=== Exercise requirements ===
The material below contains a line with "ATOM 60 C C" and a line with "ATOM 66 C C". Copy exactly those two lines and all lines between them.

=== Records to use ===
+---+
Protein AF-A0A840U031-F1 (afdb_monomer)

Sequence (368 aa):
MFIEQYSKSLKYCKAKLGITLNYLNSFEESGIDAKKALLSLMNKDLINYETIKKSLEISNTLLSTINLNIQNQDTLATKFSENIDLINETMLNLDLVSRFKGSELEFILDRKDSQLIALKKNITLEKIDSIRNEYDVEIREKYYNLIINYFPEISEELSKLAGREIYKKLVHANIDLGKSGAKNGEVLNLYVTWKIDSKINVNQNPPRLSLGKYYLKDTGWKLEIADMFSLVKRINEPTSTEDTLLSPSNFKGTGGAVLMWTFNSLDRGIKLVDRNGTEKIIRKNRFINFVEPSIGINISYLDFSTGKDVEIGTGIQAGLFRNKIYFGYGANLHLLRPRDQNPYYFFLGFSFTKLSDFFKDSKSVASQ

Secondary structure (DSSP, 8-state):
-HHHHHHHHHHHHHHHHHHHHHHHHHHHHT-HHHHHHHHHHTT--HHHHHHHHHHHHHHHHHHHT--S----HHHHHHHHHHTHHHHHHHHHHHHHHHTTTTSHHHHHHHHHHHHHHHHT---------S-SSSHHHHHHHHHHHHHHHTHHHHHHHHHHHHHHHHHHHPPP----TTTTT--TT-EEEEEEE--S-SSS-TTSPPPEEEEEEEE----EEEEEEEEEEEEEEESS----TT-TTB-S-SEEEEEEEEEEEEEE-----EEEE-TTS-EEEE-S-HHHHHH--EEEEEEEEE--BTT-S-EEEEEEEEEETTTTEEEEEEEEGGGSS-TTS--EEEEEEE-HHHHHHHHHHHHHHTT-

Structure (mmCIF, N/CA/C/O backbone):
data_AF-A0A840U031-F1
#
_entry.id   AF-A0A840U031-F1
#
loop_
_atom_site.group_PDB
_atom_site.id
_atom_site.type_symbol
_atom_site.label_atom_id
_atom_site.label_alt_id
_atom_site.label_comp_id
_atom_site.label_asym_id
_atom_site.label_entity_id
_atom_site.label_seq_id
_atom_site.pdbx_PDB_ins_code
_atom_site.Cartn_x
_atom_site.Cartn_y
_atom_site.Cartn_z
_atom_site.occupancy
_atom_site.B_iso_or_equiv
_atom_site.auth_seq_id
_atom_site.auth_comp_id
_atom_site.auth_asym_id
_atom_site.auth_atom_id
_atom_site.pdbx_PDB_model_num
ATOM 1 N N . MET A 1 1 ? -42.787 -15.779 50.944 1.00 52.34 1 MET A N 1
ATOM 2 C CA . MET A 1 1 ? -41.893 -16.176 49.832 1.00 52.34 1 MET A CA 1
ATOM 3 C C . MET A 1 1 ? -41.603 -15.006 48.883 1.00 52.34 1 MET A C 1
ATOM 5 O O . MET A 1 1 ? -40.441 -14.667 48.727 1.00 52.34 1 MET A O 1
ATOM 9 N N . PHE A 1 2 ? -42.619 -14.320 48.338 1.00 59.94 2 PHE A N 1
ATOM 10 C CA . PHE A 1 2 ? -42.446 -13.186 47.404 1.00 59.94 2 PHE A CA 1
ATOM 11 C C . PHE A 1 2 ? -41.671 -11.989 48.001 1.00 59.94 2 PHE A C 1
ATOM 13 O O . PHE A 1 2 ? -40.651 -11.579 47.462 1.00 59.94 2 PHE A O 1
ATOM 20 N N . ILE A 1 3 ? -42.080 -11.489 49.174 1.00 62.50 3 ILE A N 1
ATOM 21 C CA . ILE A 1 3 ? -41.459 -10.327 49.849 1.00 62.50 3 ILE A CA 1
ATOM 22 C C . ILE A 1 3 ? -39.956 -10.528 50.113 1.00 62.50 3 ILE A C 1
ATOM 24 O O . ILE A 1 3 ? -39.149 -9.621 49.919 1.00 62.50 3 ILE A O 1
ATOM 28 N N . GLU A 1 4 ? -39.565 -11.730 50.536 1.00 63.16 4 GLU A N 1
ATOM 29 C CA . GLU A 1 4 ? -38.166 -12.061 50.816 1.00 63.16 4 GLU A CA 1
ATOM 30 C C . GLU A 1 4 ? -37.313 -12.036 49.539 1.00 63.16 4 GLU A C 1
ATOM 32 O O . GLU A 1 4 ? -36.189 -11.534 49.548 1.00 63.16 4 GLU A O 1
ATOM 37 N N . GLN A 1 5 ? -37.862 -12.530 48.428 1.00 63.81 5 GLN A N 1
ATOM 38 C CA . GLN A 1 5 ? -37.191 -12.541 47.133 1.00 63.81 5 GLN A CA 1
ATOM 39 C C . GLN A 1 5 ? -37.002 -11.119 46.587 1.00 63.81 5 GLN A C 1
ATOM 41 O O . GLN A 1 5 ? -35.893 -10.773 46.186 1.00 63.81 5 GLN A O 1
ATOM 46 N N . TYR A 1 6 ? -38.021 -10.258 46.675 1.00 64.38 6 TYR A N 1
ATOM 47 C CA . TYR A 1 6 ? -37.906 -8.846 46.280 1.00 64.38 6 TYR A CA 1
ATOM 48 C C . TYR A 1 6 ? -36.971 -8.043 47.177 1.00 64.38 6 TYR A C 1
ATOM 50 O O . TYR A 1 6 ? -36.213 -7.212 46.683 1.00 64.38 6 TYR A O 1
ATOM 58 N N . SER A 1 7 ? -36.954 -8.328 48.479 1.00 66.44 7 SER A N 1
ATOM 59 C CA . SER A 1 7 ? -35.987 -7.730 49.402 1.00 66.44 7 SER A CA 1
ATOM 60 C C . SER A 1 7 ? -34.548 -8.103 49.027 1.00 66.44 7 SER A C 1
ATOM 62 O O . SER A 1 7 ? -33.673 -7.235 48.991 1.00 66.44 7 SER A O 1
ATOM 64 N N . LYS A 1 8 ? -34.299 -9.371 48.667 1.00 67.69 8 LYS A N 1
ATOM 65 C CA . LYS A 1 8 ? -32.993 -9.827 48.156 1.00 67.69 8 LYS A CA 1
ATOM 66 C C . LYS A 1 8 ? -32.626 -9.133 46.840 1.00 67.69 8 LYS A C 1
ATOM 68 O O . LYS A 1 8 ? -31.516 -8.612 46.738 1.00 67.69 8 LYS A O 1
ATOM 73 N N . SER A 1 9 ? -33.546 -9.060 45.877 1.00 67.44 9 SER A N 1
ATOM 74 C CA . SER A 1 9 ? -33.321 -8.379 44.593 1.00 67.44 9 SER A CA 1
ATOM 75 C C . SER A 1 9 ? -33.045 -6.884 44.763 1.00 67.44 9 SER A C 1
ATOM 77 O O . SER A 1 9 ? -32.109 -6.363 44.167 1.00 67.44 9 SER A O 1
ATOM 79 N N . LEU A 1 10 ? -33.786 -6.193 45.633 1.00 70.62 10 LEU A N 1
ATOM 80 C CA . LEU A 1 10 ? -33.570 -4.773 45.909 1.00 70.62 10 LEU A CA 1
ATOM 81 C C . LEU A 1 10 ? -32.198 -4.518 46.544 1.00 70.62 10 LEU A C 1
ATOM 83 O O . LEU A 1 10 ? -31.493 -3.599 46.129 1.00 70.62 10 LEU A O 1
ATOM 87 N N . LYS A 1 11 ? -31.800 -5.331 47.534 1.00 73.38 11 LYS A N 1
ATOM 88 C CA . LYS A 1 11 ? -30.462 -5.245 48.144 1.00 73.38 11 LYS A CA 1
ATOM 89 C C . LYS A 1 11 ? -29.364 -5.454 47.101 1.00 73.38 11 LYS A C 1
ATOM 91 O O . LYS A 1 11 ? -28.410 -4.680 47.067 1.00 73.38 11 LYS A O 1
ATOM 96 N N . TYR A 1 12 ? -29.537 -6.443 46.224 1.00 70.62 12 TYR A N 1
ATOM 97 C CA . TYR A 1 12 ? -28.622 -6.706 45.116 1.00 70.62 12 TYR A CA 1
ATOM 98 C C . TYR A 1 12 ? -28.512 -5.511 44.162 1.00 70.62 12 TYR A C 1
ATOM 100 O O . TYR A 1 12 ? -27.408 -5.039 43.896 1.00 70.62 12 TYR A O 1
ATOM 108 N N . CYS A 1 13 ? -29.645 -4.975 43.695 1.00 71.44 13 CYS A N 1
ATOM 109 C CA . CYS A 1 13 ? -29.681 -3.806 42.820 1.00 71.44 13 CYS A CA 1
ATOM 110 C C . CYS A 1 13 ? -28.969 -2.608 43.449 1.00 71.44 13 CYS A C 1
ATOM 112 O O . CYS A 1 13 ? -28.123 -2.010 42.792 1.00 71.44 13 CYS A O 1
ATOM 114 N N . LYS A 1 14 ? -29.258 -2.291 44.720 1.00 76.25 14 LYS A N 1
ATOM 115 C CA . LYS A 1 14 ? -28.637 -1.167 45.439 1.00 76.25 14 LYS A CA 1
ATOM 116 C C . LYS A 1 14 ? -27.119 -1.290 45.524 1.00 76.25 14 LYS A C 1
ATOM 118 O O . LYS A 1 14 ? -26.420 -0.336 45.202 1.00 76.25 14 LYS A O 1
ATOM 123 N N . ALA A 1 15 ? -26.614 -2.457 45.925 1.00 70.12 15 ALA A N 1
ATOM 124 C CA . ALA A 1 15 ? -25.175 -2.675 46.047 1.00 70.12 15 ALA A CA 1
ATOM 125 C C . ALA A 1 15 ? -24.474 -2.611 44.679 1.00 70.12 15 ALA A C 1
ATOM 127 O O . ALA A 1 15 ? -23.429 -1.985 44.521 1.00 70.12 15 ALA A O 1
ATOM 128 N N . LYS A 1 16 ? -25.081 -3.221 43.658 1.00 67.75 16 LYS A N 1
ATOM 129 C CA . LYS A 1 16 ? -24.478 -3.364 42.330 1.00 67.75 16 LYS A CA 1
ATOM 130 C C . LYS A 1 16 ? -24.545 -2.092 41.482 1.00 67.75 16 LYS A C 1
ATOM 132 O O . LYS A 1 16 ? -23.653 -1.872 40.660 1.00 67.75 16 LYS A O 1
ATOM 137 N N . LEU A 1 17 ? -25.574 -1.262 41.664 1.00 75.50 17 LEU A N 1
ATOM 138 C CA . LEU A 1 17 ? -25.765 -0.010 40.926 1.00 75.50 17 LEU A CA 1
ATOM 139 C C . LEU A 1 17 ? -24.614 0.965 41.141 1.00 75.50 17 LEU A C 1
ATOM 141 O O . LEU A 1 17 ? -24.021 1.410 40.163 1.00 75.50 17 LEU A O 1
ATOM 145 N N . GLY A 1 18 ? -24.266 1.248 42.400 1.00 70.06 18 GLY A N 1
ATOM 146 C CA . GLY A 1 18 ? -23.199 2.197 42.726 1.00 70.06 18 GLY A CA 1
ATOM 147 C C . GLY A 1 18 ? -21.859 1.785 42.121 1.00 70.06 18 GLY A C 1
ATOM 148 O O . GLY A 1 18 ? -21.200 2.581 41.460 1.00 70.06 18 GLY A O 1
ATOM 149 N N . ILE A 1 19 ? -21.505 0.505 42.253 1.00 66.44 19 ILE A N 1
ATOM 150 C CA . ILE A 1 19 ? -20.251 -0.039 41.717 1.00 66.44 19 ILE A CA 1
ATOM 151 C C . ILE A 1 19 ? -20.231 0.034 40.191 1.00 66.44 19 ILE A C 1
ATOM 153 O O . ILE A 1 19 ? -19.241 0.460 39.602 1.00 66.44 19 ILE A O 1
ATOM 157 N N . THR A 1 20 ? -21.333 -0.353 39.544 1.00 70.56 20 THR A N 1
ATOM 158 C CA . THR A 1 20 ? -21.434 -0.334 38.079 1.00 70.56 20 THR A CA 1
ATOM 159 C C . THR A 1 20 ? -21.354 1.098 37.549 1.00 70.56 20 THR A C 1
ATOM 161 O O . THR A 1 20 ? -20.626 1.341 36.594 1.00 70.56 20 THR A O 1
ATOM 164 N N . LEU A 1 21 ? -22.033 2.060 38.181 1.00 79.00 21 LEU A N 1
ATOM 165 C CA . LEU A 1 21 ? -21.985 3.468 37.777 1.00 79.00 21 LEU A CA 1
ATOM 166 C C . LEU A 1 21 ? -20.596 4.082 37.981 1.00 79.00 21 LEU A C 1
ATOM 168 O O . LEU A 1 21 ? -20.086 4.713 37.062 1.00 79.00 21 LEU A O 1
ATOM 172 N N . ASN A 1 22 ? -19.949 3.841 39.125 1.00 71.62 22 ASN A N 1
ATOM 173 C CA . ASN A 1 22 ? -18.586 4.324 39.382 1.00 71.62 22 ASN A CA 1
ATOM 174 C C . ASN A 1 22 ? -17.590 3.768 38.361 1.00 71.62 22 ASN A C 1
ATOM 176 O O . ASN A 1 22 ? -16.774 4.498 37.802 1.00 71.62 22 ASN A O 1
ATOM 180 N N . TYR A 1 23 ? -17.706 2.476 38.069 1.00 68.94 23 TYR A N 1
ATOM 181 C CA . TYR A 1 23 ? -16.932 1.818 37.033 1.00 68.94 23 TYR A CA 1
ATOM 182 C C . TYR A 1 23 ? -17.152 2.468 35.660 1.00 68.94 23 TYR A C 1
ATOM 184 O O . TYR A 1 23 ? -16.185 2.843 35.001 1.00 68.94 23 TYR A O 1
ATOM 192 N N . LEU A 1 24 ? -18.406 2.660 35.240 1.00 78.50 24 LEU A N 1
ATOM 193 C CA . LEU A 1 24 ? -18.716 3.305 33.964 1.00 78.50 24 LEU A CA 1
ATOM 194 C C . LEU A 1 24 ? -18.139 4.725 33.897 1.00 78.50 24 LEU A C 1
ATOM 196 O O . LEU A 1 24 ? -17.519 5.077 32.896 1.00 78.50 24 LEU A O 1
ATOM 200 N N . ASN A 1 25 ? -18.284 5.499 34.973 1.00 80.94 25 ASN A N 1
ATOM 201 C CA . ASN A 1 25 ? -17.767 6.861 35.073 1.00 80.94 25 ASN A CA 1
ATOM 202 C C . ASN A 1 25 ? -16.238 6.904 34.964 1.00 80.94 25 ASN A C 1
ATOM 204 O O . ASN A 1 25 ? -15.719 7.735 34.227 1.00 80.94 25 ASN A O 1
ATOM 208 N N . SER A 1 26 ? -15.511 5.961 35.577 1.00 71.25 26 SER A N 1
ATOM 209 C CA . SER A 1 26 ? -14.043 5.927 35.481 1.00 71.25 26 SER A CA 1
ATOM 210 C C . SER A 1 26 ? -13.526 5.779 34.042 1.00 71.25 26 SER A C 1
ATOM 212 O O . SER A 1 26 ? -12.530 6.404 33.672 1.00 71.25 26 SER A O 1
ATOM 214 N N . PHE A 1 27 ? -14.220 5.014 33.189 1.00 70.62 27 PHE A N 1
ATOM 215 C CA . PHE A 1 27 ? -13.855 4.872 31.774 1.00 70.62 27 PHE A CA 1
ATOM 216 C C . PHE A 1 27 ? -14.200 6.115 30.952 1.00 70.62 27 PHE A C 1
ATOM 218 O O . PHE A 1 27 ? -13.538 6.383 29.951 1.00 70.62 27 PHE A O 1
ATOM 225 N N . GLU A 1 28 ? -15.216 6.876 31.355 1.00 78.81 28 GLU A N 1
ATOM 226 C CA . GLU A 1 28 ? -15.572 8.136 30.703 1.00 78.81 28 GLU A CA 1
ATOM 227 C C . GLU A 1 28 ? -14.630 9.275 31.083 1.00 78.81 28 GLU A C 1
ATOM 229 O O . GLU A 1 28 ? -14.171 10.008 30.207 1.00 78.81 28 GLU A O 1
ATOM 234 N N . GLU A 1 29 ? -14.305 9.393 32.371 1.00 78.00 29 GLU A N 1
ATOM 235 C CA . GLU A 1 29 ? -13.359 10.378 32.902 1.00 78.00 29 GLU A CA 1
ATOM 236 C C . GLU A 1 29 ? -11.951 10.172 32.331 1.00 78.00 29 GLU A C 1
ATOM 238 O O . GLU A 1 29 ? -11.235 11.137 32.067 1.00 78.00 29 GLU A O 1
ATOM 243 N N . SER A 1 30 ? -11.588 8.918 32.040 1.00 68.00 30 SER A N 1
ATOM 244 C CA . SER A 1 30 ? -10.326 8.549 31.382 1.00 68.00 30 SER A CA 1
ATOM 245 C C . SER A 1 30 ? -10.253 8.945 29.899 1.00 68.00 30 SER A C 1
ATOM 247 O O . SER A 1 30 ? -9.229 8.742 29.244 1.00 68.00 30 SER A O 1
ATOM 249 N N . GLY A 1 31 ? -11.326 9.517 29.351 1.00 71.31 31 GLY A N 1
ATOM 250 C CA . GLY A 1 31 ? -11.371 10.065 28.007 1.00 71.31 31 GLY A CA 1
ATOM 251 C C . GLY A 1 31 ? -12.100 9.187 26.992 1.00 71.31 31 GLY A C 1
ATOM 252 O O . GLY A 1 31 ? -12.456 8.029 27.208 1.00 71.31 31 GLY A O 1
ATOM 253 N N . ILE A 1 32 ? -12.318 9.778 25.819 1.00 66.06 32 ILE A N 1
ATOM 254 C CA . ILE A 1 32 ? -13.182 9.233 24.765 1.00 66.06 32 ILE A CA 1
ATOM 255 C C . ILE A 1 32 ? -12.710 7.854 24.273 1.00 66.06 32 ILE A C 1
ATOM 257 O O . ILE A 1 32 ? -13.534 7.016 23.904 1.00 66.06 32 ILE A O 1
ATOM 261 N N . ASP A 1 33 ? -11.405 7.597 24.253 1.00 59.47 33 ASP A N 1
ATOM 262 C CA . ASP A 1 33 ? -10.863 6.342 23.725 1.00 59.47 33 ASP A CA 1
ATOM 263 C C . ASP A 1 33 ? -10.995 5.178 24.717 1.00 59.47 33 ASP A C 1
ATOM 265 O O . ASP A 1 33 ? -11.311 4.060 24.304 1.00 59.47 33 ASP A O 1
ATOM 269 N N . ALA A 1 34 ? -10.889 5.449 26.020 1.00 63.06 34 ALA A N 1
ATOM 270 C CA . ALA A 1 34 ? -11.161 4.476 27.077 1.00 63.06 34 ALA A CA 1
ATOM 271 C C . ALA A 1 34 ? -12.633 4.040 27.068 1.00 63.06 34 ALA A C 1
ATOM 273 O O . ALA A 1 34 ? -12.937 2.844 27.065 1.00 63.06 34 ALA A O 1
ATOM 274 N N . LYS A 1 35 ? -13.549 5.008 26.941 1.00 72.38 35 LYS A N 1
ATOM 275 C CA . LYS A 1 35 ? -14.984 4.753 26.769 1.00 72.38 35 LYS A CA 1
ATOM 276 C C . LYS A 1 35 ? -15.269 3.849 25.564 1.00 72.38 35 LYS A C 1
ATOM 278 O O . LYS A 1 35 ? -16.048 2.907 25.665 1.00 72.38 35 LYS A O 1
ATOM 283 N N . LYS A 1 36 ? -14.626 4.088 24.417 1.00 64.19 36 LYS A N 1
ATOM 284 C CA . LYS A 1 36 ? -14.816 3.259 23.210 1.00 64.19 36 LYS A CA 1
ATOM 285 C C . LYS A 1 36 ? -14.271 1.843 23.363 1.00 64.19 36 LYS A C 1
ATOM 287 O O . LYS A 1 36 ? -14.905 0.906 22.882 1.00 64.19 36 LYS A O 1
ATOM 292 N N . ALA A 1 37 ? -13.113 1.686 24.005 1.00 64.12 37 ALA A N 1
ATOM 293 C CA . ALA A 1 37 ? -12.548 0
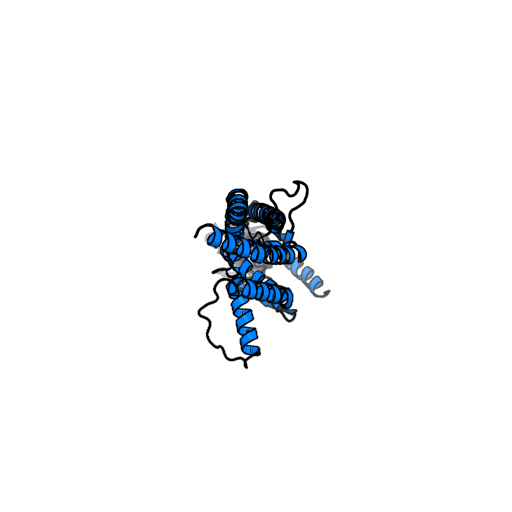.371 24.281 1.00 64.12 37 ALA A CA 1
ATOM 294 C C . ALA A 1 37 ? -13.520 -0.458 25.132 1.00 64.12 37 ALA A C 1
ATOM 296 O O . ALA A 1 37 ? -13.836 -1.590 24.768 1.00 64.12 37 ALA A O 1
ATOM 297 N N . LEU A 1 38 ? -14.085 0.147 26.183 1.00 72.81 38 LEU A N 1
ATOM 298 C CA . LEU A 1 38 ? -15.118 -0.472 27.010 1.00 72.81 38 LEU A CA 1
ATOM 299 C C . LEU A 1 38 ? -16.330 -0.928 26.179 1.00 72.81 38 LEU A C 1
ATOM 301 O O . LEU A 1 38 ? -16.732 -2.088 26.247 1.00 72.81 38 LEU A O 1
ATOM 305 N N . LEU A 1 39 ? -16.882 -0.039 25.351 1.00 70.81 39 LEU A N 1
ATOM 306 C CA . LEU A 1 39 ? -18.051 -0.337 24.513 1.00 70.81 39 LEU A CA 1
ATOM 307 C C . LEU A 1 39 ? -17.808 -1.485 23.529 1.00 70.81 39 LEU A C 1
+---+
=== Problem solution ===
ATOM 60 C C . SER A 1 7 ? -34.548 -8.103 49.027 1.00 66.44 7 SER A C 1
ATOM 62 O O . SER A 1 7 ? -33.673 -7.235 48.991 1.00 66.44 7 SER A O 1
ATOM 64 N N . LYS A 1 8 ? -34.299 -9.371 48.667 1.00 67.69 8 LYS A N 1
ATOM 65 C CA . LYS A 1 8 ? -32.993 -9.827 48.156 1.00 67.69 8 LYS A CA 1
ATOM 66 C C . LYS A 1 8 ? -32.626 -9.133 46.840 1.00 67.69 8 LYS A C 1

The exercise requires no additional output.